Lake Formation provides central access controls for data in your data lake. You can define security policy-based rules for your users and applications by role in Lake Formation, and integration with AWS IAM authenticates those users and roles. Once the rules are defined, Lake Formation enforces your access controls at table- and column-level granularity for users of Amazon Redshift Spectrum and Amazon Athena. AWS Glue access is enforced at the table-level and is typically for administrators only. EMR integration (in beta) supports authorizing Active Directory, Okta, and Auth0 users for EMR Notebooks and Zeppelin notebooks connected to EMR clusters.
Lake Formation provides comprehensive audit logs with CloudTrail to monitor access and show compliance with centrally defined policies. You can audit data access history across analytics and machine learning services that read the data in your data lake via Lake Formation. This lets you see which users or roles have attempted to access what data, with which services, and when. You can access audit logs in the same way you access any other CloudTrail logs using the CloudTrail APIs and Console.

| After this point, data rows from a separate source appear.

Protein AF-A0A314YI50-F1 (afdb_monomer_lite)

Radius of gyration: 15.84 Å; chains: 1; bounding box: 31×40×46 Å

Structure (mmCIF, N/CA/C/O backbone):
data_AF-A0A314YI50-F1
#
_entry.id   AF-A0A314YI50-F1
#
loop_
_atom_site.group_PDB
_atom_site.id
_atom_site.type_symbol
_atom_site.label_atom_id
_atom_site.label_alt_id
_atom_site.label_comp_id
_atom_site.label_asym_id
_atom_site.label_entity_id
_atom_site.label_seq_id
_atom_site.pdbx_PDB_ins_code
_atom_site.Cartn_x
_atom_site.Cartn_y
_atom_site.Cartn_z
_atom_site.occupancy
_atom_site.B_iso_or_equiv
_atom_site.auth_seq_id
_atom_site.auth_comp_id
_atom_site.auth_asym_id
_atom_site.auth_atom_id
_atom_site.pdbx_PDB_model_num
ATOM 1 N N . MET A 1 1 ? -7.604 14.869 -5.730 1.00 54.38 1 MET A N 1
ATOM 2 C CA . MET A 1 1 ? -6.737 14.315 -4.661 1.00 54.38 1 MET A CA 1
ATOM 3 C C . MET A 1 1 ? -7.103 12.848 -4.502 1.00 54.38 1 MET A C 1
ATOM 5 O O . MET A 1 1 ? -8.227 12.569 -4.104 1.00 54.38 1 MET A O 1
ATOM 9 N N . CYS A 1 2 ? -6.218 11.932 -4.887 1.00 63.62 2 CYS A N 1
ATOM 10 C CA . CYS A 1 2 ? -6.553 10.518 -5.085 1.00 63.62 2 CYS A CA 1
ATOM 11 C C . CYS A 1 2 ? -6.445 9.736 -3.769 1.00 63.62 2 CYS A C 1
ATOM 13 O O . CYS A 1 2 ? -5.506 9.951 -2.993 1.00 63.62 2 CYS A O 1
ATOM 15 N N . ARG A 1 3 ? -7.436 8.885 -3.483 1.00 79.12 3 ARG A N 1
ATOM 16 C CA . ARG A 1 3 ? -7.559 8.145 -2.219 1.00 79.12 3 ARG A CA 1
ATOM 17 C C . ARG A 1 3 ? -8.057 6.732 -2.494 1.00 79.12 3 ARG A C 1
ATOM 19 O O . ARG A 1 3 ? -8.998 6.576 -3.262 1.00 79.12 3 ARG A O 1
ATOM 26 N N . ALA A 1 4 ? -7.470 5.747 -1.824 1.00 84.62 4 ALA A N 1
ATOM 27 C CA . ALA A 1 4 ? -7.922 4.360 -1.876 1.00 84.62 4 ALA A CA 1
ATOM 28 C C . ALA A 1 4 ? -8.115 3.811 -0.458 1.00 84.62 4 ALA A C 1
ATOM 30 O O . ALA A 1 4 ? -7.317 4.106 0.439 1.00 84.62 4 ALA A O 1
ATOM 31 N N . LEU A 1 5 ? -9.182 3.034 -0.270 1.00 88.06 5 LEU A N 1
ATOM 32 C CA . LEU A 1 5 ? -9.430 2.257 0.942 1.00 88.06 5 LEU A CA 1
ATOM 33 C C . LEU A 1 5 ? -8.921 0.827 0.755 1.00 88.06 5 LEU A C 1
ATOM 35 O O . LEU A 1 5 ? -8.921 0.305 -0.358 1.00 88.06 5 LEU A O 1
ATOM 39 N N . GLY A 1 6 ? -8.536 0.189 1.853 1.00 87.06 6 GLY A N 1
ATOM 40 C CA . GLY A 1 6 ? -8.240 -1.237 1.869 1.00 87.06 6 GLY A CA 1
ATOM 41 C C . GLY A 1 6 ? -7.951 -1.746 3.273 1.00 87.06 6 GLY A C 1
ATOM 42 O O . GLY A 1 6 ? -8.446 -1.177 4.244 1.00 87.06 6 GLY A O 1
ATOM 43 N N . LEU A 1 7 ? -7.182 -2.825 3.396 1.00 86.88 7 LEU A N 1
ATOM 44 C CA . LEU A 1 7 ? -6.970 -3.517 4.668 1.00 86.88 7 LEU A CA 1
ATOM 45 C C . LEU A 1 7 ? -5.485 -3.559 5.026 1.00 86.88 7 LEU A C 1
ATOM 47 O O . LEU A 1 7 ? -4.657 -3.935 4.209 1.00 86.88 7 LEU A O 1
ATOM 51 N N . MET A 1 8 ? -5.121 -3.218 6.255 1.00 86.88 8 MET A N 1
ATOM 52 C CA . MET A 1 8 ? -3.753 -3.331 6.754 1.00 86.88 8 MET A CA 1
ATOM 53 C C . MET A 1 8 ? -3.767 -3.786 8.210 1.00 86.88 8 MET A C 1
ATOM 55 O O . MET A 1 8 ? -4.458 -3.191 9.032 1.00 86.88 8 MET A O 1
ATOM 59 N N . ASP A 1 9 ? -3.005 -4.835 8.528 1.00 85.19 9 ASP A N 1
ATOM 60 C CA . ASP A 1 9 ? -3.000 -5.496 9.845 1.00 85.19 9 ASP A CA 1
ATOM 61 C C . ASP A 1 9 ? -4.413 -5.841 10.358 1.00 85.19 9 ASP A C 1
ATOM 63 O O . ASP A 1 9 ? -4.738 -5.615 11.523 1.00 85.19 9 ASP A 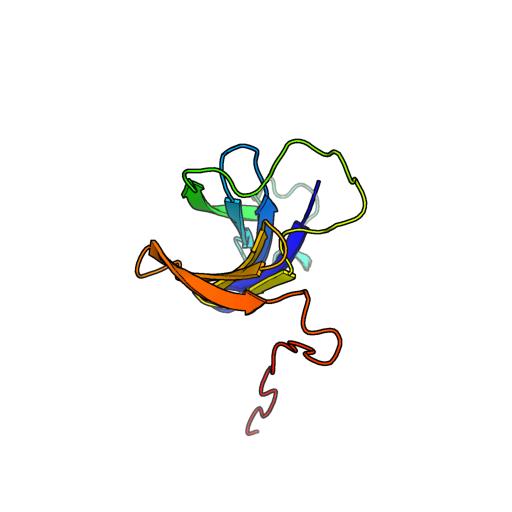O 1
ATOM 67 N N . GLY A 1 10 ? -5.303 -6.302 9.474 1.00 84.06 10 GLY A N 1
ATOM 68 C CA . GLY A 1 10 ? -6.694 -6.600 9.838 1.00 84.06 10 GLY A CA 1
ATOM 69 C C . GLY A 1 10 ? -7.556 -5.370 10.164 1.00 84.06 10 GLY A C 1
ATOM 70 O O . GLY A 1 10 ? -8.682 -5.527 10.624 1.00 84.06 10 GLY A O 1
ATOM 71 N N . LYS A 1 11 ? -7.070 -4.145 9.921 1.00 86.44 11 LYS A N 1
ATOM 72 C CA . LYS A 1 11 ? -7.815 -2.892 10.121 1.00 86.44 11 LYS A CA 1
ATOM 73 C C . LYS A 1 11 ? -7.990 -2.137 8.806 1.00 86.44 11 LYS A C 1
ATOM 75 O O . LYS A 1 11 ? -7.149 -2.225 7.914 1.00 86.44 11 LYS A O 1
ATOM 80 N N . LEU A 1 12 ? -9.060 -1.348 8.691 1.00 87.06 12 LEU A N 1
ATOM 81 C CA . LEU A 1 12 ? -9.272 -0.492 7.521 1.00 87.06 12 LEU A CA 1
ATOM 82 C C . LEU A 1 12 ? -8.119 0.515 7.394 1.00 87.06 12 LEU A C 1
ATOM 84 O O . LEU A 1 12 ? -7.726 1.162 8.373 1.00 87.06 12 LEU A O 1
ATOM 88 N N . CYS A 1 13 ? -7.594 0.664 6.183 1.00 89.94 13 CYS A N 1
ATOM 89 C CA . CYS A 1 13 ? -6.562 1.629 5.848 1.00 89.94 13 CYS A CA 1
ATOM 90 C C . CYS A 1 13 ? -7.033 2.601 4.760 1.00 89.94 13 CYS A C 1
ATOM 92 O O . CYS A 1 13 ? -7.881 2.285 3.927 1.00 89.94 13 CYS A O 1
ATOM 94 N N . LEU A 1 14 ? -6.484 3.813 4.801 1.00 89.81 14 LEU A N 1
ATOM 95 C CA . LEU A 1 14 ? -6.715 4.895 3.858 1.00 89.81 14 LEU A CA 1
ATOM 96 C C . LEU A 1 14 ? -5.370 5.383 3.330 1.00 89.81 14 LEU A C 1
ATOM 98 O O . LEU A 1 14 ? -4.600 6.036 4.052 1.00 89.81 14 LEU A O 1
ATOM 102 N N . THR A 1 15 ? -5.132 5.120 2.051 1.00 89.94 15 THR A N 1
ATOM 103 C CA . THR A 1 15 ? -3.928 5.549 1.345 1.00 89.94 15 THR A CA 1
ATOM 104 C C . THR A 1 15 ? -4.209 6.825 0.569 1.00 89.94 15 THR A C 1
ATOM 106 O O . THR A 1 15 ? -5.223 6.940 -0.124 1.00 89.94 15 THR A O 1
ATOM 109 N N . LYS A 1 16 ? -3.326 7.813 0.712 1.00 87.81 16 LYS A N 1
ATOM 110 C CA . LYS A 1 16 ? -3.441 9.128 0.078 1.00 87.81 16 LYS A CA 1
ATOM 111 C C . LYS A 1 16 ? -2.169 9.444 -0.690 1.00 87.81 16 LYS A C 1
ATOM 113 O O . LYS A 1 16 ? -1.077 9.308 -0.140 1.00 87.81 16 LYS A O 1
ATOM 118 N N . ALA A 1 17 ? -2.325 9.915 -1.922 1.00 84.19 17 ALA A N 1
ATOM 119 C CA . ALA A 1 17 ? -1.208 10.437 -2.694 1.00 84.19 17 ALA A CA 1
ATOM 120 C C . ALA A 1 17 ? -0.836 11.834 -2.182 1.00 84.19 17 ALA A C 1
ATOM 122 O O . ALA A 1 17 ? -1.709 12.633 -1.823 1.00 84.19 17 ALA A O 1
ATOM 123 N N . GLN A 1 18 ? 0.459 12.115 -2.162 1.00 79.69 18 GLN A N 1
ATOM 124 C CA . GLN A 1 18 ? 1.060 13.410 -1.866 1.00 79.69 18 GLN A CA 1
ATOM 125 C C . GLN A 1 18 ? 2.024 13.778 -2.992 1.00 79.69 18 GLN A C 1
ATOM 127 O O . GLN A 1 18 ? 2.426 12.921 -3.776 1.00 79.69 18 GLN A O 1
ATOM 132 N N . SER A 1 19 ? 2.420 15.047 -3.061 1.00 73.88 19 SER A N 1
ATOM 133 C CA . SER A 1 19 ? 3.320 15.547 -4.108 1.00 73.88 19 SER A CA 1
ATOM 134 C C . SER A 1 19 ? 4.656 14.805 -4.175 1.00 73.88 19 SER A C 1
ATOM 136 O O . SER A 1 19 ? 5.225 14.706 -5.254 1.00 73.88 19 SER A O 1
ATOM 138 N N . SER A 1 20 ? 5.143 14.258 -3.060 1.00 78.88 20 SER A N 1
ATOM 139 C CA . SER A 1 20 ? 6.411 13.520 -2.963 1.00 78.88 20 SER A CA 1
ATOM 140 C C . SER A 1 20 ? 6.254 12.002 -2.789 1.00 78.88 20 SER A C 1
ATOM 142 O O . SER A 1 20 ? 7.247 11.305 -2.589 1.00 78.88 20 SER A O 1
ATOM 144 N N . GLY A 1 21 ? 5.028 11.466 -2.827 1.00 84.31 21 GLY A N 1
ATOM 145 C CA . GLY A 1 21 ? 4.794 10.040 -2.600 1.00 84.31 21 GLY A CA 1
ATOM 146 C C . GLY A 1 21 ? 3.422 9.724 -2.009 1.00 84.31 21 GLY A C 1
ATOM 147 O O . GLY A 1 21 ? 2.394 10.142 -2.534 1.00 84.31 21 GLY A O 1
ATOM 148 N N . LEU A 1 22 ? 3.381 8.938 -0.934 1.00 88.25 22 LEU A N 1
ATOM 149 C CA . LEU A 1 22 ? 2.150 8.355 -0.394 1.00 88.25 22 LEU A CA 1
ATOM 150 C C . LEU A 1 22 ? 2.142 8.387 1.135 1.00 88.25 22 LEU A C 1
ATOM 152 O O . LEU A 1 22 ? 3.173 8.201 1.780 1.00 88.25 22 LEU A O 1
ATOM 156 N N . THR A 1 23 ? 0.958 8.485 1.735 1.00 90.88 23 THR A N 1
ATOM 157 C CA . THR A 1 23 ? 0.764 8.090 3.136 1.00 90.88 23 THR A CA 1
ATOM 158 C C . THR A 1 23 ? -0.303 7.028 3.281 1.00 90.88 23 THR A C 1
ATOM 160 O O . THR A 1 23 ? -1.353 7.100 2.647 1.00 90.88 23 THR A O 1
ATOM 163 N N . VAL A 1 24 ? -0.048 6.071 4.171 1.00 90.56 24 VAL A N 1
ATOM 164 C CA . VAL A 1 24 ? -1.000 5.039 4.584 1.00 90.56 24 VAL A CA 1
ATOM 165 C C . VAL A 1 24 ? -1.413 5.331 6.020 1.00 90.56 24 VAL A C 1
ATOM 167 O O . VAL A 1 24 ? -0.587 5.318 6.939 1.00 90.56 24 VAL A O 1
ATOM 170 N N . ASN A 1 25 ? -2.698 5.610 6.214 1.00 91.25 25 ASN A N 1
ATOM 171 C CA . ASN A 1 25 ? -3.301 5.763 7.533 1.00 91.25 25 ASN A CA 1
ATOM 172 C C . ASN A 1 25 ? -4.105 4.509 7.851 1.00 91.25 25 ASN A C 1
ATOM 174 O O . ASN A 1 25 ? -4.826 4.024 6.993 1.00 91.25 25 ASN A O 1
ATOM 178 N N . VAL A 1 26 ? -4.016 4.008 9.074 1.00 90.50 26 VAL A N 1
ATOM 179 C CA . VAL A 1 26 ? -4.774 2.842 9.535 1.00 90.50 26 VAL A CA 1
ATOM 180 C C . VAL A 1 26 ? -5.706 3.289 10.651 1.00 90.50 26 VAL A C 1
ATOM 182 O O . VAL A 1 26 ? -5.354 4.181 11.433 1.00 90.50 26 VAL A O 1
ATOM 185 N N . LEU A 1 27 ? -6.902 2.704 10.719 1.00 88.38 27 LEU A N 1
ATOM 186 C CA . LEU A 1 27 ? -7.789 2.913 11.857 1.00 88.38 27 LEU A CA 1
ATOM 187 C C . LEU A 1 27 ? -7.068 2.540 13.155 1.00 88.38 27 LEU A C 1
ATOM 189 O O . LEU A 1 27 ? -6.426 1.494 13.261 1.00 88.38 27 LEU A O 1
ATOM 193 N N . SER A 1 28 ? -7.162 3.406 14.159 1.00 84.75 28 SER A N 1
ATOM 194 C CA . SER A 1 28 ? -6.553 3.148 15.465 1.00 84.75 28 SER A CA 1
ATOM 195 C C . SER A 1 28 ? -7.227 1.962 16.162 1.00 84.75 28 SER A C 1
ATOM 197 O O . SER A 1 28 ? -6.537 1.096 16.711 1.00 84.75 28 SER A O 1
ATOM 199 N N . ASN A 1 29 ? -8.552 1.863 16.046 1.00 77.00 29 ASN A N 1
ATOM 200 C CA . ASN A 1 29 ? -9.381 0.831 16.659 1.00 77.00 29 ASN A CA 1
ATOM 201 C C . ASN A 1 29 ? -10.363 0.206 15.638 1.00 77.00 29 ASN A C 1
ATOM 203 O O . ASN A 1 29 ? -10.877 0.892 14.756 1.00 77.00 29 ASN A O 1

Provide self-service access to data
Lake Formation provides you the ability to designate data owners, such as data stewards and business units, by adding a field in table properties as custom attributes. Your owners can augment the technical metadata with business metadata that further defines appropriate uses for the data. You can specify appropriate use cases and label the sensitivity of your data for enforcement by using Lake Formation security and access controls.
Lake Formation facilitates requesting and vending access to datasets to give your users self-service access to the data lake for a variety of analytics use cases. You can specify, grant, and revoke permissions on tables defined in the central data catalog. The same data catalog is available for multiple accounts, groups, and services.
With Lake Formation, your users enjoy online, text-based search and filtering of data sets recorded in the central data catalog. They can search for relevant data by name, contents, sensitivity, or other any other custom labels you have defined.
With Lake Formation, you can give your analytics users the ability to directly query datasets with Athena for SQL, Redshift for data warehousing, and (in beta) EMR for Apache Spark-based big data processing and machine learning (for EMR Notebooks and Zeppelin notebooks). Once you point these services to Lake Formation, the data sets available are shown in the catalog and access controls are enforced consistently, allowing your users to readily combine analytics approaches on the same data.